YOUR GOAL:
From the line containing "ATOM 78 C C" down to the line containing "ATOM 101 C CA . THR" in the records below, reproduce every line exactly, ends included, and omit all others.

DATA PROVIDED:
---

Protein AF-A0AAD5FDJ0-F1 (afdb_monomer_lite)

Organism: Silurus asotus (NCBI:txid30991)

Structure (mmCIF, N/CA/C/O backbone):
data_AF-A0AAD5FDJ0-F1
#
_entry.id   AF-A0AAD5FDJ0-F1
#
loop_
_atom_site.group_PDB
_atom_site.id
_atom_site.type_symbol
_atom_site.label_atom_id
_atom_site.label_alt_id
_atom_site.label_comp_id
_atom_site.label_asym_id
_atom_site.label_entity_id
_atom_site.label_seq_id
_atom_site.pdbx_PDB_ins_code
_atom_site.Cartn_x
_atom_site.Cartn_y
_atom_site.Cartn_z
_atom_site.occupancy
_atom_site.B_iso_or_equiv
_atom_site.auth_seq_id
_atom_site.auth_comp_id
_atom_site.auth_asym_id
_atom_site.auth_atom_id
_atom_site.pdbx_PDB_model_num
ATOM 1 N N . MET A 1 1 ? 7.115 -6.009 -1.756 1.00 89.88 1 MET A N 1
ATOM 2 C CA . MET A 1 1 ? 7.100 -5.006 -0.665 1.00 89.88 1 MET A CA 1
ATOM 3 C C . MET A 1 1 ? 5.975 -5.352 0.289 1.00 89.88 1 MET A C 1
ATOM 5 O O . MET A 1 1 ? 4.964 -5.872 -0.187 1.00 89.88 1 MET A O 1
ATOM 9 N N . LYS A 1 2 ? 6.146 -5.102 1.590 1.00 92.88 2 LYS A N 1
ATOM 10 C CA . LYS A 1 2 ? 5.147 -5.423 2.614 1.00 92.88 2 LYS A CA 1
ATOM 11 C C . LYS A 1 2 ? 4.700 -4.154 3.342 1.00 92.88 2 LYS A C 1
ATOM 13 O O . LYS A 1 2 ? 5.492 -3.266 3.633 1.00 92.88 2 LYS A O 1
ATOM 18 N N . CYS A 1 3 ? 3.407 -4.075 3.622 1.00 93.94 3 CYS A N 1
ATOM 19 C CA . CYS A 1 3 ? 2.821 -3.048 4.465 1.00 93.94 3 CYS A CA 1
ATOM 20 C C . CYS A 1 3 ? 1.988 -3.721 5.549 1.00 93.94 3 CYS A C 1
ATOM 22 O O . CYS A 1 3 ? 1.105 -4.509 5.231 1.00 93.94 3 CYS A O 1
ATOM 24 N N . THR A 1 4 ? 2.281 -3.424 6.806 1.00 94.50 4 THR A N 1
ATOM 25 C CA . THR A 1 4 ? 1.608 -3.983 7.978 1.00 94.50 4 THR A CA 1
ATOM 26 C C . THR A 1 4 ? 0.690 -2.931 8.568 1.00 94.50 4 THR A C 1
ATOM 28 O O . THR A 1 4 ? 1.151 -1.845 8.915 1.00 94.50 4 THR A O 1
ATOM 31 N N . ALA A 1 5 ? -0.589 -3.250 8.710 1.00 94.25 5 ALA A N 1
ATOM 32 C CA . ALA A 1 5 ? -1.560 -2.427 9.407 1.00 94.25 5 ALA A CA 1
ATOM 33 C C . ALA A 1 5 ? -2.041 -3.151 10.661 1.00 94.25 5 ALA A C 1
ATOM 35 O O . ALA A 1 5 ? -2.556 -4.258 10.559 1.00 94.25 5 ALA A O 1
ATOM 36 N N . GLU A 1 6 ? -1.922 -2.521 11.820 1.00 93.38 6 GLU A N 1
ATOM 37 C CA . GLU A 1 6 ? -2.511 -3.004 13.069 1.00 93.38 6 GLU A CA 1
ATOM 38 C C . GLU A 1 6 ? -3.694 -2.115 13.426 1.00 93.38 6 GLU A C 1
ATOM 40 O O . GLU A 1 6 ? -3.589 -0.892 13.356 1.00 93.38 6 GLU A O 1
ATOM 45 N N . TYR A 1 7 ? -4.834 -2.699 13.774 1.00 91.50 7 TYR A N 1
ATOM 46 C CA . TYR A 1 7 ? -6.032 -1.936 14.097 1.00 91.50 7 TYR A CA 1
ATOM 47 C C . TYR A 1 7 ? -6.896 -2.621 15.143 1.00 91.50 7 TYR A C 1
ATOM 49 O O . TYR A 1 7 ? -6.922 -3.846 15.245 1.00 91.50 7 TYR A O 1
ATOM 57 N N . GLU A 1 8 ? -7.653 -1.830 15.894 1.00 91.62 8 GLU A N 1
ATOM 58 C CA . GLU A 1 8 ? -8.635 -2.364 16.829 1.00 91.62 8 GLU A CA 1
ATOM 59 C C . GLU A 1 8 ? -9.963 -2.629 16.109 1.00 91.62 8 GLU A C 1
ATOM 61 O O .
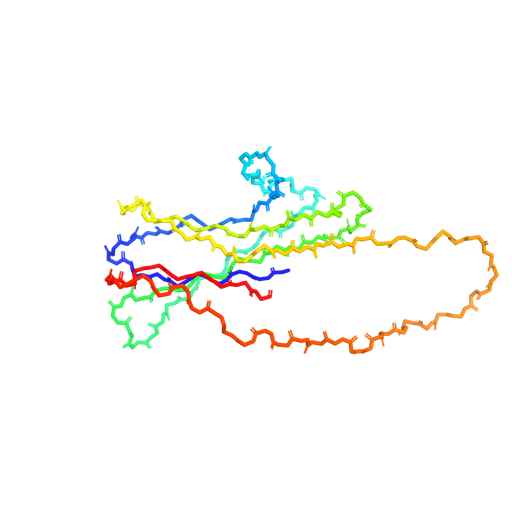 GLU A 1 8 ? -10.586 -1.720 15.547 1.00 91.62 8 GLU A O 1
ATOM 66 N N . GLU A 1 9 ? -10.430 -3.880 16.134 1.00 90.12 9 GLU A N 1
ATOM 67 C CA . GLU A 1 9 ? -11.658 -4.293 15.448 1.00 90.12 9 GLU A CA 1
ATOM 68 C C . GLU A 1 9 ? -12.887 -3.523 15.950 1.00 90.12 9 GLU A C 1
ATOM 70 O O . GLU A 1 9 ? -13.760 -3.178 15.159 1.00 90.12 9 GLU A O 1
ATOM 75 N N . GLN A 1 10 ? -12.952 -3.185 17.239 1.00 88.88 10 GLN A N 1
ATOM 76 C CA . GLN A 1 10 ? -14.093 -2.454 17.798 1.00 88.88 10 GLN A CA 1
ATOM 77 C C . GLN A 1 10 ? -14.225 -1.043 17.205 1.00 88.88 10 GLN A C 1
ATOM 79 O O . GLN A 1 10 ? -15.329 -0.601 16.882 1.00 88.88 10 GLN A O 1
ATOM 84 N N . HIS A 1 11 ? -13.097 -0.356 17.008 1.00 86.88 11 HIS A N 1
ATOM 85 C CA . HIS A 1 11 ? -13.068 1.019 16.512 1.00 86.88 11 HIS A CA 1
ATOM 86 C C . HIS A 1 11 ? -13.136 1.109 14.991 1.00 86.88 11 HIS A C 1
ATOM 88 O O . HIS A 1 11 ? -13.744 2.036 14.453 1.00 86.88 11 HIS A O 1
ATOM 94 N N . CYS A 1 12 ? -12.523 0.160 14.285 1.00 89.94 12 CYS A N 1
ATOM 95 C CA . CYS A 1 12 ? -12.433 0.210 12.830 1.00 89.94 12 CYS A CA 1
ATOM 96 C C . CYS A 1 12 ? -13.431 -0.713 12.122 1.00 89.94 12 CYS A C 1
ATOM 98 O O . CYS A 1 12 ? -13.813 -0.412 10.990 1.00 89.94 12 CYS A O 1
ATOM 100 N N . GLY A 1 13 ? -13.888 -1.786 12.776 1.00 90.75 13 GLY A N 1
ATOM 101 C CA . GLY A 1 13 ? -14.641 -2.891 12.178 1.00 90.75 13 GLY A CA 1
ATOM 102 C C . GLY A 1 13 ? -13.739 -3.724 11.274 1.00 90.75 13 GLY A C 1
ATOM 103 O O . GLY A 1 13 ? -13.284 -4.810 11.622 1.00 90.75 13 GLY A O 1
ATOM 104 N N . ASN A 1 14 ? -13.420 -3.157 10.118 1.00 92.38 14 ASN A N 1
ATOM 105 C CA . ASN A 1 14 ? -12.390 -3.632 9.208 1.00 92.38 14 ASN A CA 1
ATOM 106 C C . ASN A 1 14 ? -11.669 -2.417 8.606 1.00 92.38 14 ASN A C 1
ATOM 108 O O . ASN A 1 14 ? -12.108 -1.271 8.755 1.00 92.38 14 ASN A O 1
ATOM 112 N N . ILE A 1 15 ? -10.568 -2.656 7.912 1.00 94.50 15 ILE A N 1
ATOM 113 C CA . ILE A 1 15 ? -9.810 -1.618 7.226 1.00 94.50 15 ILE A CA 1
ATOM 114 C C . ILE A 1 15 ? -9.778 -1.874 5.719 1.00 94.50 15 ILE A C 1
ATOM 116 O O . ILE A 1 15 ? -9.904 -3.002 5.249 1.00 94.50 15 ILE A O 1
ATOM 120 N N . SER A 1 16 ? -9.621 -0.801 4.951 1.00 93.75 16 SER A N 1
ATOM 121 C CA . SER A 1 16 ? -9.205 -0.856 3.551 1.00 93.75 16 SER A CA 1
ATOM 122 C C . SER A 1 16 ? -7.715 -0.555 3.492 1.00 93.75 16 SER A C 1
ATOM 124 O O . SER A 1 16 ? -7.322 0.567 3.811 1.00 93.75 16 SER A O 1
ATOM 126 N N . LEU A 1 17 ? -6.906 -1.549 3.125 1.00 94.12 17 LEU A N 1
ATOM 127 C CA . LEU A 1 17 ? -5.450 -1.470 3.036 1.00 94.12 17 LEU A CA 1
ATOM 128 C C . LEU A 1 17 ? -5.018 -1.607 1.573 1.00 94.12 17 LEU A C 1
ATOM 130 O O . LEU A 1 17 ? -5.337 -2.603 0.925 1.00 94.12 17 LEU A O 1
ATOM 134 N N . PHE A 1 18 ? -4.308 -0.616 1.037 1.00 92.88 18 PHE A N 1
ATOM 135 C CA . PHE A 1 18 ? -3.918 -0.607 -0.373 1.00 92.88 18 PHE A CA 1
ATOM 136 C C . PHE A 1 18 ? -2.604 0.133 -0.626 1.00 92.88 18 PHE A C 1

---

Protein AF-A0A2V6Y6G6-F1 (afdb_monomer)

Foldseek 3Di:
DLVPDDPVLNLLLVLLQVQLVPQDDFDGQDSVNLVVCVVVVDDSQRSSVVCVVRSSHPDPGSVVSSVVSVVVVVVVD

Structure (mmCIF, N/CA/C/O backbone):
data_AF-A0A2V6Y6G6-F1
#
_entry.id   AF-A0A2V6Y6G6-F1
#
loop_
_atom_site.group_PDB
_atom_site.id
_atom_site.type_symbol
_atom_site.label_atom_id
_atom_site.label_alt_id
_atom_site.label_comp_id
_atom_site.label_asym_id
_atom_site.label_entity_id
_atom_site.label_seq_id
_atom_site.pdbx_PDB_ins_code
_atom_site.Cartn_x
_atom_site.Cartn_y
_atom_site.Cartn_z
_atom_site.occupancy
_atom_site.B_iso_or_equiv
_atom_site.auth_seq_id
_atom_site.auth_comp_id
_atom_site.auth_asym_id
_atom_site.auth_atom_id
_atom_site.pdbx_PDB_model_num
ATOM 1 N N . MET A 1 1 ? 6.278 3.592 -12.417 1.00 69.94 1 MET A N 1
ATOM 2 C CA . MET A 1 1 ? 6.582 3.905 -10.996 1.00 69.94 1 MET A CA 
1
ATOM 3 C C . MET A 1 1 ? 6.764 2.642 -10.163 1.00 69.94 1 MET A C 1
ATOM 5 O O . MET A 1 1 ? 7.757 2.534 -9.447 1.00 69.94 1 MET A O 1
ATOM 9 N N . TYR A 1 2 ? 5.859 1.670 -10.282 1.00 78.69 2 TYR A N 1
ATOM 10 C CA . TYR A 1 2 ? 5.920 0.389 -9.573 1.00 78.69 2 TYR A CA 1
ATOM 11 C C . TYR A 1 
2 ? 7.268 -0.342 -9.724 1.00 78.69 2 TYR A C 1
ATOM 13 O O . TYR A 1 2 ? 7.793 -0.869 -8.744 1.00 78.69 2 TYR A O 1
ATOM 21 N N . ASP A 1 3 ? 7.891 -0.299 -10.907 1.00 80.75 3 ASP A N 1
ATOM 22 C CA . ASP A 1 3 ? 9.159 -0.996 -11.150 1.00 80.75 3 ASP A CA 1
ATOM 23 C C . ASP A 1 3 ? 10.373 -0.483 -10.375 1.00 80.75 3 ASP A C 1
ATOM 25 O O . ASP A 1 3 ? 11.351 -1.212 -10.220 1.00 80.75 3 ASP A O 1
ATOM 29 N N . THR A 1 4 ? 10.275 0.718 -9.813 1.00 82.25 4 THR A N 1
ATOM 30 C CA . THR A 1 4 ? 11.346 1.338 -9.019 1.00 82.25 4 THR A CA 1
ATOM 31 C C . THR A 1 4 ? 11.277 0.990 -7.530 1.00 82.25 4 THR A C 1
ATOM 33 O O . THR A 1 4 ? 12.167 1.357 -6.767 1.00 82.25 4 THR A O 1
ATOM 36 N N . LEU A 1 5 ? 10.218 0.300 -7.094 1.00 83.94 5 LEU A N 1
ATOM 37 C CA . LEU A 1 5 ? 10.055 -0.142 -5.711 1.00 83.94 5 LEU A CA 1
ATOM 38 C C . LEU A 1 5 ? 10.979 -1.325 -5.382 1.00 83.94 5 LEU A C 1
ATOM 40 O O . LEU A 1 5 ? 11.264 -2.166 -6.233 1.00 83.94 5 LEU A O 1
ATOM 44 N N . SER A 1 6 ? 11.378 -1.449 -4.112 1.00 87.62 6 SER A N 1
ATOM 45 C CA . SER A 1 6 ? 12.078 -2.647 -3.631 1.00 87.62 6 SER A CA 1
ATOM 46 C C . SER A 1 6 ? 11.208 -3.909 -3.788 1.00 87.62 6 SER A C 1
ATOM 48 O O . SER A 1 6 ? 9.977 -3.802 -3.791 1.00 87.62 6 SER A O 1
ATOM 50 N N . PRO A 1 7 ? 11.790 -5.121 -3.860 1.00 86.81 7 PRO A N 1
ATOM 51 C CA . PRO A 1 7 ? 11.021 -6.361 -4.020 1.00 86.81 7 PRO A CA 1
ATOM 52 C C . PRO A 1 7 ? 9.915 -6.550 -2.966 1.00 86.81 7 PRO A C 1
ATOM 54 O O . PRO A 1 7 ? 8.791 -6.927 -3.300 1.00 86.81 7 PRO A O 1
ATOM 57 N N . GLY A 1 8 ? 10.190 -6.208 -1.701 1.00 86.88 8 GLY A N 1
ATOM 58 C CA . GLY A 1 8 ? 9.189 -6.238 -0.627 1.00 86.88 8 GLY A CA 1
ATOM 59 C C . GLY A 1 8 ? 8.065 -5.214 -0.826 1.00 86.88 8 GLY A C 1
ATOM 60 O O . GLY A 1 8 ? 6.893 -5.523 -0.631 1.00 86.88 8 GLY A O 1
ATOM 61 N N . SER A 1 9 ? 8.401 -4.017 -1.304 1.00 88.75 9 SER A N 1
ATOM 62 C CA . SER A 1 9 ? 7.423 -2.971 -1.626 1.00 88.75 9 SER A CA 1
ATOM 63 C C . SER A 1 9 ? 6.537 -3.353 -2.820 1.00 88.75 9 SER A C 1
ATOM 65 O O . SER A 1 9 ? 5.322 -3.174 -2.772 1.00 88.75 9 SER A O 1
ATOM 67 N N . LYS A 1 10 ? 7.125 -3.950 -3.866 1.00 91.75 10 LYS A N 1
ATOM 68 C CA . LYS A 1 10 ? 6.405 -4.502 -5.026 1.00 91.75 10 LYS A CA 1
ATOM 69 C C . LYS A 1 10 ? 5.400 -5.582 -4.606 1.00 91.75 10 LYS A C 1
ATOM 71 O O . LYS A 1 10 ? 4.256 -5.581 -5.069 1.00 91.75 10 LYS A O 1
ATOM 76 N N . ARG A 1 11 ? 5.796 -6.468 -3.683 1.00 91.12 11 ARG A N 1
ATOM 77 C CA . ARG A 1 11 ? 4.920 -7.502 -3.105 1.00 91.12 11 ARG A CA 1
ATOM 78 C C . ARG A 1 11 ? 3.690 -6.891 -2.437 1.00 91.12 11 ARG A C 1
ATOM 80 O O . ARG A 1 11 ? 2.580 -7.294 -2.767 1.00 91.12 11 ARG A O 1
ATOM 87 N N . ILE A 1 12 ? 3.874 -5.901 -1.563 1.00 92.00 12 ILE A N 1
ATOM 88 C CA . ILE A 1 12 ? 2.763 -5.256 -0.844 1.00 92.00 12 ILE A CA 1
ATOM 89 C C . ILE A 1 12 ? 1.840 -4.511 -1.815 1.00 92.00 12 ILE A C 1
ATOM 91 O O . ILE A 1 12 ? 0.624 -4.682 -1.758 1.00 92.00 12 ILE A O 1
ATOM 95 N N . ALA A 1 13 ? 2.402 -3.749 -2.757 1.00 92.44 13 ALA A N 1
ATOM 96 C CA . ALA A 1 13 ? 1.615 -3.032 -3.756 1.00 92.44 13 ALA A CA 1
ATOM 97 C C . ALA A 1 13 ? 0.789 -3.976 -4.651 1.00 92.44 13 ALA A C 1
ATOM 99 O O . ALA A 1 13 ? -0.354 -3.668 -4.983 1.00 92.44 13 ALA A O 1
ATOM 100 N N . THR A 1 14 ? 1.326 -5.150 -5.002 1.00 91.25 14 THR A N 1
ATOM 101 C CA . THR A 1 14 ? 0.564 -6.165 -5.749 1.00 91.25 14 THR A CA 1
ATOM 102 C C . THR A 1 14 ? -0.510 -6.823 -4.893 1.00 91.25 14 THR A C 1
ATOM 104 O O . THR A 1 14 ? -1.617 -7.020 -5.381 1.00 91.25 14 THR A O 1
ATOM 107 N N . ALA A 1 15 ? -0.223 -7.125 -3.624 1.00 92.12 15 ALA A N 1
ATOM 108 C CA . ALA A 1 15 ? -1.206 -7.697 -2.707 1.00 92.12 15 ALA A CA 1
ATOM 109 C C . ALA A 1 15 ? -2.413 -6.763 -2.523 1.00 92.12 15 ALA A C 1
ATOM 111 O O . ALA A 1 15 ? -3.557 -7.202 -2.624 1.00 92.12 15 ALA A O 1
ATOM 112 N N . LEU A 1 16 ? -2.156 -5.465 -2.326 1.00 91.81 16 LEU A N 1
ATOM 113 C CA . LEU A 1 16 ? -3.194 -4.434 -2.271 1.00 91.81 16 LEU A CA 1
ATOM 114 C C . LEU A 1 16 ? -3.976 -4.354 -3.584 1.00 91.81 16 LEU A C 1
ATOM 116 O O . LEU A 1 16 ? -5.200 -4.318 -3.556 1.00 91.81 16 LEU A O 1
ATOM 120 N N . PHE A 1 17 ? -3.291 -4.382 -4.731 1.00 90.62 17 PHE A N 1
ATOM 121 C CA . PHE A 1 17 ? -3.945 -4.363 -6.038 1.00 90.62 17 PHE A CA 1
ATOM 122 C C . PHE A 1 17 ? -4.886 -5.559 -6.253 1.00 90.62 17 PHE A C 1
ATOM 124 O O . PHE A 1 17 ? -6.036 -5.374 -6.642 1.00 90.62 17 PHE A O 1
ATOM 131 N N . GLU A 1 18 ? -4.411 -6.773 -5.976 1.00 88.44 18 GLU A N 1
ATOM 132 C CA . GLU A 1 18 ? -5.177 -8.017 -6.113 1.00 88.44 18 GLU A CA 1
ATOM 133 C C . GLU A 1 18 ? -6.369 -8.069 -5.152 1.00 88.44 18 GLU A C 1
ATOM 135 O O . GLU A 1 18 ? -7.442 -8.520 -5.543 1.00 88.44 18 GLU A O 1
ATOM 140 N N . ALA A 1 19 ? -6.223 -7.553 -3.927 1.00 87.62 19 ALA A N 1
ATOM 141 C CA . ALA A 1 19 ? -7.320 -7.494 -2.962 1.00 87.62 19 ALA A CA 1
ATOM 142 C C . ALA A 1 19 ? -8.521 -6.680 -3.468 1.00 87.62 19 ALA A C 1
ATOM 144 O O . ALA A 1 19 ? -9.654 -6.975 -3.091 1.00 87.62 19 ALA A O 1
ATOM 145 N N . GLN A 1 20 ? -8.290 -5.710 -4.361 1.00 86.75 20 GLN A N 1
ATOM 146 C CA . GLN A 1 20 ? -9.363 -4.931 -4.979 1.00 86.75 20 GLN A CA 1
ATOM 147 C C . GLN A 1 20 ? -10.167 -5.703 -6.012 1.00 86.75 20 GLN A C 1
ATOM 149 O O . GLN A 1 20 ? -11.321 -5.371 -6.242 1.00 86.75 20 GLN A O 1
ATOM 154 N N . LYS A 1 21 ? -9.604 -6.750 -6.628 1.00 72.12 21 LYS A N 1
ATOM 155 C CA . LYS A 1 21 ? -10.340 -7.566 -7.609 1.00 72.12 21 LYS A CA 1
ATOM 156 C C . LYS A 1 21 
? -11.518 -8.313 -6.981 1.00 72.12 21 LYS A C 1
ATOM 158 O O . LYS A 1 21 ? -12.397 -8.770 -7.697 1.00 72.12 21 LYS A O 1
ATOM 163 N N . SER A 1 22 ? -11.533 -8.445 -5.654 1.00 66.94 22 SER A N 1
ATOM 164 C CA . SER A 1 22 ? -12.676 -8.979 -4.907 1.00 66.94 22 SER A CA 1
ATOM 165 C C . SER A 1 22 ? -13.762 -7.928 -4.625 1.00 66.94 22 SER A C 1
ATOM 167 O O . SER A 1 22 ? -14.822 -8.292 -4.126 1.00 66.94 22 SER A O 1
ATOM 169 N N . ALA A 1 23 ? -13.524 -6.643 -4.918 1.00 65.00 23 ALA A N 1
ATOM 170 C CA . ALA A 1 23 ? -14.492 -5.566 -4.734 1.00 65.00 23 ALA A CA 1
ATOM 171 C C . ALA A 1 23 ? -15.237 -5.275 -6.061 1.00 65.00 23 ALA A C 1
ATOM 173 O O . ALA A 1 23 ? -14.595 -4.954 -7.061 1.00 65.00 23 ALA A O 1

---

FINISHED TASK:
ATOM 78 C C . ARG A 1 11 ? 3.690 -6.891 -2.437 1.00 91.12 11 ARG A C 1
ATOM 80 O O . ARG A 1 11 ? 2.580 -7.294 -2.767 1.00 91.12 11 ARG A O 1
ATOM 87 N N . ILE A 1 12 ? 3.874 -5.901 -1.563 1.00 92.00 12 ILE A N 1
ATOM 88 C CA . ILE A 1 12 ? 2.763 -5.256 -0.844 1.00 92.00 12 ILE A CA 1
ATOM 89 C C . ILE A 1 12 ? 1.840 -4.511 -1.815 1.00 92.00 12 ILE A C 1
ATOM 91 O O . ILE A 1 12 ? 0.624 -4.682 -1.758 1.00 92.00 12 ILE A O 1
ATOM 95 N N . ALA A 1 13 ? 2.402 -3.749 -2.757 1.00 92.44 13 ALA A N 1
ATOM 96 C CA . ALA A 1 13 ? 1.615 -3.032 -3.756 1.00 92.44 13 ALA A CA 1
ATOM 97 C C . ALA A 1 13 ? 0.789 -3.976 -4.651 1.00 92.44 13 ALA A C 1
ATOM 99 O O . ALA A 1 13 ? -0.354 -3.668 -4.983 1.00 92.44 13 ALA A O 1
ATOM 100 N N . THR A 1 14 ? 1.326 -5.150 -5.002 1.00 91.25 14 THR A N 1
ATOM 101 C CA . THR A 1 14 ? 0.564 -6.165 -5.749 1.00 91.25 14 THR A CA 1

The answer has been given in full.